Regulatory Overreach Compromises Workplace Safety Initiatives

In case you had any doubt that the current public debate over the scope of federal regulation is more about political ideology rather than practical reality, look no further than OSHA’s ramped up oversight of workplace safety issues.

Now on the surface, this may sound like a laudable focus because almost everyone agrees that there is a role for government in making sure that sensible workplace safety standards are established and adhered to. But of course, in this current political climate Obama regulators just don’t know when to say when.

Specifically, OSHA has recently started to subpoena workplace safety audits prepared by workers’ compensation self-insurers and insurance carriers. Keep in mind that that these audits are prepared on voluntary basis so that employers/insurers are better able to proactively address any safety deficiencies that may exist. Such audits are particularly important tools for workers’ compensation self-insurers because they “own” every dollar saved on payments to injured workers.

Historically, OSHA has not attempted to access such audits because everyone understood that employers would likely stop preparing these risk management tools if they could be used against them in regulatory enforcement and/or legal proceedings.

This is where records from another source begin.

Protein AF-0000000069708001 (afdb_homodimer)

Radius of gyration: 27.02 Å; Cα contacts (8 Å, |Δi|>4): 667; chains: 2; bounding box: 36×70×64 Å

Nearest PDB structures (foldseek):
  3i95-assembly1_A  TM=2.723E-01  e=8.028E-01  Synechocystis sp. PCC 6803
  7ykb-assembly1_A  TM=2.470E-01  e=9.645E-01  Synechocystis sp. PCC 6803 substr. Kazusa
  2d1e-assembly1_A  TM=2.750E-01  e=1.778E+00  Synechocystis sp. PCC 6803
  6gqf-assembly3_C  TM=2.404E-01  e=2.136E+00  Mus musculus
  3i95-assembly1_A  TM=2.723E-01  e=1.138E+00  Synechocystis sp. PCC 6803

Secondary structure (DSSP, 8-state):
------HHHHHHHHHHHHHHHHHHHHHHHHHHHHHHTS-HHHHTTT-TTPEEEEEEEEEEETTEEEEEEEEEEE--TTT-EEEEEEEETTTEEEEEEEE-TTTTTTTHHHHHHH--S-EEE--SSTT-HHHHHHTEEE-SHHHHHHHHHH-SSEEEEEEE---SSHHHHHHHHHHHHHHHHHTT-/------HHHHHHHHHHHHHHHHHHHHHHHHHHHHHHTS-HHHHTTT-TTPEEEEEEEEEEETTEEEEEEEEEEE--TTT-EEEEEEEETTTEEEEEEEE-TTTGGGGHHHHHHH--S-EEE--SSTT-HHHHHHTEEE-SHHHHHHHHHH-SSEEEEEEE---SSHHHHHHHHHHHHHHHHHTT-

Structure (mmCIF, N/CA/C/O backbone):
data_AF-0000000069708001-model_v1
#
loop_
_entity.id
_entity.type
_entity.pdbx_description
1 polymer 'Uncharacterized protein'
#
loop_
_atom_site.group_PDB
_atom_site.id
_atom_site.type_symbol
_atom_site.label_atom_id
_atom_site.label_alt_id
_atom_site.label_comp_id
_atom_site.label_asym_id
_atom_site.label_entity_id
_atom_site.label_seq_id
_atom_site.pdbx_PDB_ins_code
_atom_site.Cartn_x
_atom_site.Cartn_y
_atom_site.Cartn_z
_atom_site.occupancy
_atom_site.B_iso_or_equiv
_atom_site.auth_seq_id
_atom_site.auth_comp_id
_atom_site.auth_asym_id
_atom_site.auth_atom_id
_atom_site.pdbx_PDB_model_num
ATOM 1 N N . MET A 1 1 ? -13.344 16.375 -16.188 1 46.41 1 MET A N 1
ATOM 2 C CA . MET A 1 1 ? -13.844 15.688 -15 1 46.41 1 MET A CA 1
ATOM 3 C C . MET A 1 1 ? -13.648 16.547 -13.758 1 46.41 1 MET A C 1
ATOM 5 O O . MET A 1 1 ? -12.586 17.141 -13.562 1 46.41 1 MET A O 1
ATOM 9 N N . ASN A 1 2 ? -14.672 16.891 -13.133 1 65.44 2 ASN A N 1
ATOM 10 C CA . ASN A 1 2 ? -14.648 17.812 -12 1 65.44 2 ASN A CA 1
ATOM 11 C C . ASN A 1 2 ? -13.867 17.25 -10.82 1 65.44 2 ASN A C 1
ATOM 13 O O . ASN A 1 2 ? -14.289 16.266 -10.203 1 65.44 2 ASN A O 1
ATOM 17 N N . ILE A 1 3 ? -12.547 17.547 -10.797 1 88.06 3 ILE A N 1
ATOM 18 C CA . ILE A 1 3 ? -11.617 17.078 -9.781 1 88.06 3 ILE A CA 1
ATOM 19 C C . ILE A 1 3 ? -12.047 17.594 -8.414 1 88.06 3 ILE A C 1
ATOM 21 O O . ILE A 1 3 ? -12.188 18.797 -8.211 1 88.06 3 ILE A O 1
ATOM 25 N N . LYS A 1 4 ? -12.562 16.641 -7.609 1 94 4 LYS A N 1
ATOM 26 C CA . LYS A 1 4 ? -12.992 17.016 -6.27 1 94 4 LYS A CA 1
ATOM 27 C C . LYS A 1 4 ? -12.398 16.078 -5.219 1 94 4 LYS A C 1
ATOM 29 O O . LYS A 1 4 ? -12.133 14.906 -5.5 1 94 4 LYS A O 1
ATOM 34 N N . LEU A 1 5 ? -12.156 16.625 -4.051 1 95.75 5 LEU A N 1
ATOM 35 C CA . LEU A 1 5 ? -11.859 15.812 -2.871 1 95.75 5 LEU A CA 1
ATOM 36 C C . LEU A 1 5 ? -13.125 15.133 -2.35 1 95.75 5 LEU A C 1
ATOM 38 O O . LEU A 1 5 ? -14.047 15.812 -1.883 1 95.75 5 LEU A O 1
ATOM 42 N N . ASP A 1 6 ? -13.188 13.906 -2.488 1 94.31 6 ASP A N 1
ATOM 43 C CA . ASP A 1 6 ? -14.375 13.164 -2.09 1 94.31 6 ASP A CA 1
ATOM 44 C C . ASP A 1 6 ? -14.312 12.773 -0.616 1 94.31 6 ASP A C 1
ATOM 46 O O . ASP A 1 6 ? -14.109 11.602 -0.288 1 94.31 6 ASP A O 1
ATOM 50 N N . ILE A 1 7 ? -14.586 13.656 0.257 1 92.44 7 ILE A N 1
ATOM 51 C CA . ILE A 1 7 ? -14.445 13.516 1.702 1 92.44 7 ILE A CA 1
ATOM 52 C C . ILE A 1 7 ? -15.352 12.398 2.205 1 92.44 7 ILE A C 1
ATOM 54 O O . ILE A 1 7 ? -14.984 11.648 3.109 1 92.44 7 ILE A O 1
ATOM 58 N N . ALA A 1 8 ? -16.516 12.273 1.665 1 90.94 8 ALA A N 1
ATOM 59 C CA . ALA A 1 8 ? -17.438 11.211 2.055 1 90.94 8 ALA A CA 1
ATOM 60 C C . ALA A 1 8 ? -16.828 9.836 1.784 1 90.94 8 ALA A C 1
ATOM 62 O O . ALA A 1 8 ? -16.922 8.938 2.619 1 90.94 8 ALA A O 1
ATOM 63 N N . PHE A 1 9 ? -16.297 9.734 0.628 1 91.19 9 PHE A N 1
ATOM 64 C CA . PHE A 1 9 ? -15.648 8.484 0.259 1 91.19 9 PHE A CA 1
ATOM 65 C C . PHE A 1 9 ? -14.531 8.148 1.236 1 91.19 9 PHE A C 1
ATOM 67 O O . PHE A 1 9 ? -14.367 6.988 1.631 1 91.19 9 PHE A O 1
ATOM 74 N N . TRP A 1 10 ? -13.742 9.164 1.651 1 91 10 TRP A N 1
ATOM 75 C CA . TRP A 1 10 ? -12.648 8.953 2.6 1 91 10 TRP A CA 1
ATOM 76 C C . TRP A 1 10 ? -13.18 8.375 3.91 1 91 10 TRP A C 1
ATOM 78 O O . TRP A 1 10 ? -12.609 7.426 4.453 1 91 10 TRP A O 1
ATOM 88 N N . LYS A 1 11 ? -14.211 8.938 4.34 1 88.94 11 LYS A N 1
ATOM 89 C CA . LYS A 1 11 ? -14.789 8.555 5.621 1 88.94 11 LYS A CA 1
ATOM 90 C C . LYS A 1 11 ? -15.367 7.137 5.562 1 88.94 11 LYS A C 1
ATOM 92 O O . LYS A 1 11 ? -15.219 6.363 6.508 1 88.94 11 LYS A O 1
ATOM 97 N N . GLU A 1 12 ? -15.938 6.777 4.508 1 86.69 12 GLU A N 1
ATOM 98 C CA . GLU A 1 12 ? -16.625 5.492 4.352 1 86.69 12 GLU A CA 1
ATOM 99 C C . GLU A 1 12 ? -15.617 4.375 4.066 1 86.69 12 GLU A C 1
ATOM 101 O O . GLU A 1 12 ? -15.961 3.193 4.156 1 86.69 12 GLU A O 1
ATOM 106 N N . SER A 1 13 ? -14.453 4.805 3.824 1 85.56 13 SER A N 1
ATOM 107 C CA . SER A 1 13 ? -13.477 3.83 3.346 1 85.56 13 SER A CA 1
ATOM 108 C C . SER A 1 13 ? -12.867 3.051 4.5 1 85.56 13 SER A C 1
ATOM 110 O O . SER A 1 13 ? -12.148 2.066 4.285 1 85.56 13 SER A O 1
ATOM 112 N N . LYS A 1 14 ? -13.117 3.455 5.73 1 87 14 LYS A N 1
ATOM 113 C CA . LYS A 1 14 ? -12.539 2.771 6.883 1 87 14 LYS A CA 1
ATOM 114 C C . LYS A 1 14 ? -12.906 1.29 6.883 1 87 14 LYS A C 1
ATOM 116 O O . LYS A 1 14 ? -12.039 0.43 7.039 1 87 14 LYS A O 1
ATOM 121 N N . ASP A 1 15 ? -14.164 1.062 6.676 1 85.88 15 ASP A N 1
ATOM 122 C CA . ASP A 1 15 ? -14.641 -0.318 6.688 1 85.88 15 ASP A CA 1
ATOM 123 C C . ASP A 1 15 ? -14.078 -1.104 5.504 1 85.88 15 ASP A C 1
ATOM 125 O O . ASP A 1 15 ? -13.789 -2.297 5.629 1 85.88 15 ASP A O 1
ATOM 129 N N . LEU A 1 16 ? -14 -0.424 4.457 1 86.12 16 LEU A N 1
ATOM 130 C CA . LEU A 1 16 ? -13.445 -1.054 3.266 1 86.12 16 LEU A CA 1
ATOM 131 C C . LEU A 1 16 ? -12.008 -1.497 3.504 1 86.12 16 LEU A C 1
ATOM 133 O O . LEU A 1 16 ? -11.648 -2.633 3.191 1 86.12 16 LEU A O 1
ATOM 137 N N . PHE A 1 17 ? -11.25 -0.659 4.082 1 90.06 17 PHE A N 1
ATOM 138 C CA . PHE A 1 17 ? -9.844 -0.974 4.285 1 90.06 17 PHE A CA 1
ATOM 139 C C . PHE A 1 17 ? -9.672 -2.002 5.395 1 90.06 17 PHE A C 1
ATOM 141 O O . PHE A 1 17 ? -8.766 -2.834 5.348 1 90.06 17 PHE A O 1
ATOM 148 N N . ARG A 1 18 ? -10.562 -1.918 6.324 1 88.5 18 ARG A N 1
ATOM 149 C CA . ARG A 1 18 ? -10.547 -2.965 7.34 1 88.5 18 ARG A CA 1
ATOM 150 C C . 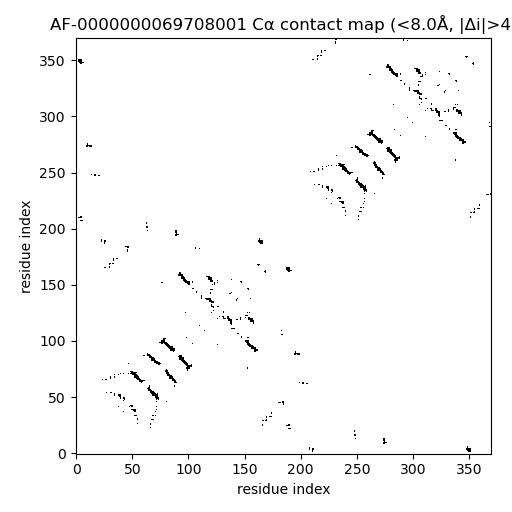ARG A 1 18 ? -10.773 -4.336 6.719 1 88.5 18 ARG A C 1
ATOM 152 O O . ARG A 1 18 ? -10.031 -5.281 6.988 1 88.5 18 ARG A O 1
ATOM 159 N N . ARG A 1 19 ? -11.773 -4.445 5.898 1 89.62 19 ARG A N 1
ATOM 160 C CA . ARG A 1 19 ? -12.07 -5.691 5.203 1 89.62 19 ARG A CA 1
ATOM 161 C C . ARG A 1 19 ? -10.922 -6.094 4.285 1 89.62 19 ARG A C 1
ATOM 163 O O . ARG A 1 19 ? -10.586 -7.273 4.188 1 89.62 19 ARG A O 1
ATOM 170 N N . PHE A 1 20 ? -10.43 -5.078 3.689 1 91.31 20 PHE A N 1
ATOM 171 C CA . PHE A 1 20 ? -9.281 -5.305 2.822 1 91.31 20 PHE A CA 1
ATOM 172 C C . PHE A 1 20 ? -8.141 -5.953 3.598 1 91.31 20 PHE A C 1
ATOM 174 O O . PHE A 1 20 ? -7.602 -6.98 3.182 1 91.31 20 PHE A O 1
ATOM 181 N N . HIS A 1 21 ? -7.844 -5.484 4.672 1 91.12 21 HIS A N 1
ATOM 182 C CA . HIS A 1 21 ? -6.723 -5.992 5.453 1 91.12 21 HIS A CA 1
ATOM 183 C C . HIS A 1 21 ? -7.02 -7.387 6 1 91.12 21 HIS A C 1
ATOM 185 O O . HIS A 1 21 ? -6.121 -8.227 6.098 1 91.12 21 HIS A O 1
ATOM 191 N N . GLU A 1 22 ? -8.203 -7.535 6.359 1 92.88 22 GLU A N 1
ATOM 192 C CA . GLU A 1 22 ? -8.609 -8.859 6.805 1 92.88 22 GLU A CA 1
ATOM 193 C C . GLU A 1 22 ? -8.422 -9.898 5.695 1 92.88 22 GLU A C 1
ATOM 195 O O . GLU A 1 22 ? -7.898 -10.984 5.938 1 92.88 22 GLU A O 1
ATOM 200 N N . GLN A 1 23 ? -8.883 -9.562 4.562 1 95.06 23 GLN A N 1
ATOM 201 C CA . GLN A 1 23 ? -8.773 -10.469 3.424 1 95.06 23 GLN A CA 1
ATOM 202 C C . GLN A 1 23 ? -7.316 -10.711 3.051 1 95.06 23 GLN A C 1
ATOM 204 O O . GLN A 1 23 ? -6.938 -11.844 2.723 1 95.06 23 GLN A O 1
ATOM 209 N N . VAL A 1 24 ? -6.531 -9.695 3.072 1 95 24 VAL A N 1
ATOM 210 C CA . VAL A 1 24 ? -5.105 -9.844 2.787 1 95 24 VAL A CA 1
ATOM 211 C C . VAL A 1 24 ? -4.488 -10.844 3.756 1 95 24 VAL A C 1
ATOM 213 O O . VAL A 1 24 ? -3.736 -11.734 3.344 1 95 24 VAL A O 1
ATOM 216 N N . LYS A 1 25 ? -4.805 -10.688 4.988 1 95.19 25 LYS A N 1
ATOM 217 C CA . LYS A 1 25 ? -4.273 -11.602 5.996 1 95.19 25 LYS A CA 1
ATOM 218 C C . LYS A 1 25 ? -4.688 -13.039 5.707 1 95.19 25 LYS A C 1
ATOM 220 O O . LYS A 1 25 ? -3.871 -13.961 5.816 1 95.19 25 LYS A O 1
ATOM 225 N N . ILE A 1 26 ? -5.879 -13.227 5.352 1 97.38 26 ILE A N 1
ATOM 226 C CA . ILE A 1 26 ? -6.379 -14.562 5.047 1 97.38 26 ILE A CA 1
ATOM 227 C C . ILE A 1 26 ? -5.602 -15.148 3.873 1 97.38 26 ILE A C 1
ATOM 229 O O . ILE A 1 26 ? -5.188 -16.312 3.912 1 97.38 26 ILE A O 1
ATOM 233 N N . ILE A 1 27 ? -5.41 -14.383 2.846 1 97.69 27 ILE A N 1
ATOM 234 C CA . ILE A 1 27 ? -4.695 -14.844 1.66 1 97.69 27 ILE A CA 1
ATOM 235 C C . ILE A 1 27 ? -3.256 -15.195 2.029 1 97.69 27 ILE A C 1
ATOM 237 O O . ILE A 1 27 ? -2.744 -16.25 1.622 1 97.69 27 ILE A O 1
ATOM 241 N N . GLN A 1 28 ? -2.699 -14.375 2.797 1 97.69 28 GLN A N 1
ATOM 242 C CA . GLN A 1 28 ? -1.33 -14.633 3.23 1 97.69 28 GLN A CA 1
ATOM 243 C C . GLN A 1 28 ? -1.246 -15.906 4.059 1 97.69 28 GLN A C 1
ATOM 245 O O . GLN A 1 28 ? -0.282 -16.672 3.941 1 97.69 28 GLN A O 1
ATOM 250 N N . ASP A 1 29 ? -2.16 -16.078 4.879 1 97.56 29 ASP A N 1
ATOM 251 C CA . ASP A 1 29 ? -2.207 -17.312 5.656 1 97.56 29 ASP A CA 1
ATOM 252 C C . ASP A 1 29 ? -2.334 -18.531 4.746 1 97.56 29 ASP A C 1
ATOM 254 O O . ASP A 1 29 ? -1.687 -19.547 4.977 1 97.56 29 ASP A O 1
ATOM 258 N N . VAL A 1 30 ? -3.172 -18.422 3.766 1 98.31 30 VAL A N 1
ATOM 259 C CA . VAL A 1 30 ? -3.336 -19.5 2.797 1 98.31 30 VAL A CA 1
ATOM 260 C C . VAL A 1 30 ? -2.008 -19.766 2.096 1 98.31 30 VAL A C 1
ATOM 262 O O . VAL A 1 30 ? -1.584 -20.922 1.979 1 98.31 30 VAL A O 1
ATOM 265 N N . PHE A 1 31 ? -1.341 -18.719 1.651 1 98.81 31 PHE A N 1
ATOM 266 C CA . PHE A 1 31 ? -0.063 -18.875 0.965 1 98.81 31 PHE A CA 1
ATOM 267 C C . PHE A 1 31 ? 0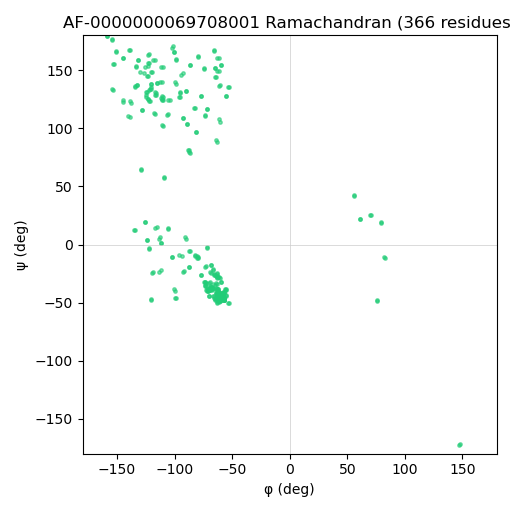.979 -19.484 1.89 1 98.81 31 PHE A C 1
ATOM 269 O O . PHE A 1 31 ? 1.758 -20.344 1.471 1 98.81 31 PHE A O 1
ATOM 276 N N . THR A 1 32 ? 0.922 -19.078 3.09 1 98.19 32 THR A N 1
ATOM 277 C CA . THR A 1 32 ? 1.86 -19.625 4.066 1 98.19 32 THR A CA 1
ATOM 278 C C . THR A 1 32 ? 1.6 -21.109 4.305 1 98.19 32 THR A C 1
ATOM 280 O O . THR A 1 32 ? 2.539 -21.906 4.387 1 98.19 32 THR A O 1
ATOM 283 N N . GLU A 1 33 ? 0.404 -21.375 4.434 1 97.94 33 GLU A N 1
ATOM 284 C CA . GLU A 1 33 ? 0.032 -22.781 4.59 1 97.94 33 GLU A CA 1
ATOM 285 C C . GLU A 1 33 ? 0.524 -23.609 3.412 1 97.94 33 GLU A C 1
ATOM 287 O O . GLU A 1 33 ? 1.087 -24.703 3.604 1 97.94 33 GLU A O 1
ATOM 292 N N . ILE A 1 34 ? 0.293 -23.141 2.25 1 98.62 34 ILE A N 1
ATOM 293 C CA . ILE A 1 34 ? 0.75 -23.844 1.053 1 98.62 34 ILE A CA 1
ATOM 294 C C . ILE A 1 34 ? 2.271 -23.969 1.079 1 98.62 34 ILE A C 1
ATOM 296 O O . ILE A 1 34 ? 2.812 -25.047 0.85 1 98.62 34 ILE A O 1
ATOM 300 N N . ALA A 1 35 ? 2.916 -22.906 1.354 1 98.62 35 ALA A N 1
ATOM 301 C CA . ALA A 1 35 ? 4.375 -22.906 1.399 1 98.62 35 ALA A CA 1
ATOM 302 C C . ALA A 1 35 ? 4.902 -23.969 2.361 1 98.62 35 ALA A C 1
ATOM 304 O O . ALA A 1 35 ? 5.91 -24.609 2.086 1 98.62 35 ALA A O 1
ATOM 305 N N . ASN A 1 36 ? 4.246 -24.109 3.41 1 97.62 36 ASN A N 1
ATOM 306 C CA . ASN A 1 36 ? 4.652 -25.062 4.43 1 97.62 36 ASN A CA 1
ATOM 307 C C . ASN A 1 36 ? 4.613 -26.5 3.9 1 97.62 36 ASN A C 1
ATOM 309 O O . ASN A 1 36 ? 5.312 -27.375 4.41 1 97.62 36 ASN A O 1
ATOM 313 N N . HIS A 1 37 ? 3.875 -26.797 2.945 1 97.81 37 HIS A N 1
ATOM 314 C CA . HIS A 1 37 ? 3.789 -28.125 2.346 1 97.81 37 HIS A CA 1
ATOM 315 C C . HIS A 1 37 ? 4.938 -28.359 1.372 1 97.81 37 HIS A C 1
ATOM 317 O O . HIS A 1 37 ? 5.152 -29.484 0.926 1 97.81 37 HIS A O 1
ATOM 323 N N . PHE A 1 38 ? 5.633 -27.328 1.048 1 98.19 38 PHE A N 1
ATOM 324 C CA . PHE A 1 38 ? 6.699 -27.438 0.06 1 98.19 38 PHE A CA 1
ATOM 325 C C . PHE A 1 38 ? 7.992 -26.844 0.586 1 98.19 38 PHE A C 1
ATOM 327 O O . PHE A 1 38 ? 8.516 -25.875 0.014 1 98.19 38 PHE A O 1
ATOM 334 N N . PRO A 1 39 ? 8.516 -27.484 1.646 1 97.31 39 PRO A N 1
ATOM 335 C CA . PRO A 1 39 ? 9.797 -26.984 2.143 1 97.31 39 PRO A CA 1
ATOM 336 C C . PRO A 1 39 ? 10.922 -27.125 1.113 1 97.31 39 PRO A C 1
ATOM 338 O O . PRO A 1 39 ? 10.805 -27.922 0.176 1 97.31 39 PRO A O 1
ATOM 341 N N . GLN A 1 40 ? 11.891 -26.375 1.371 1 96.75 40 GLN A N 1
ATOM 342 C CA . GLN A 1 40 ? 12.984 -26.312 0.408 1 96.75 40 GLN A CA 1
ATOM 343 C C . GLN A 1 40 ? 13.547 -27.703 0.116 1 96.75 40 GLN A C 1
ATOM 345 O O . GLN A 1 40 ? 13.859 -28.016 -1.032 1 96.75 40 GLN A O 1
ATOM 350 N N . GLU A 1 41 ? 13.742 -28.469 1.108 1 96.44 41 GLU A N 1
ATOM 351 C CA . GLU A 1 41 ? 14.305 -29.812 0.954 1 96.44 41 GLU A CA 1
ATOM 352 C C . GLU A 1 41 ? 13.469 -30.656 -0.012 1 96.44 41 GLU A C 1
ATOM 354 O O . GLU A 1 41 ? 14.016 -31.406 -0.812 1 96.44 41 GLU A O 1
ATOM 359 N N . LYS A 1 42 ? 12.234 -30.516 0.047 1 96.38 42 LYS A N 1
ATOM 360 C CA . LYS A 1 42 ? 11.336 -31.219 -0.865 1 96.38 42 LYS A CA 1
ATOM 361 C C . LYS A 1 42 ? 11.453 -30.672 -2.283 1 96.38 42 LYS A C 1
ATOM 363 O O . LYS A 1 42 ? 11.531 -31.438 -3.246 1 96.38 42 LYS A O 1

This precedence has been overturned by a recent federal district court ruling stating that OSHA does have the right to subpoena safety audits and related documentation. Specifically, the ruling in the case of Solis v. Grinnell Mutual Reinsurance Company concluded that audit subpoena are generally enforceable if:

1) They reasonably relate to an investigation within OSHA’s authority;
2) The requested documents are relevant to OSHA’s investigation;
3) The request is not too vague
4) Proper administrative procedures have been followed; and
5) The subpoena does not demand information for an “illegitimate purpose”

According to OSHA’s internal policy regarding voluntary self-audits, the agency will not “routinely” request such audits at the beginning of an inspection, or use the audits to identify hazards to inspect.
But now with a favorable court ruling in their back pocket, it’s very reasonable to expect that OSHA regulators will, in fact, make safety audit subpoenas a routine part of their investigative process.

Of course, and ironically, the real victims are the workers as many employers are likely to curtail such formal audits in response to OSHA’s invasive zeal. Another classic example of “no good deed goes unpunished” apparently embraced by this administration.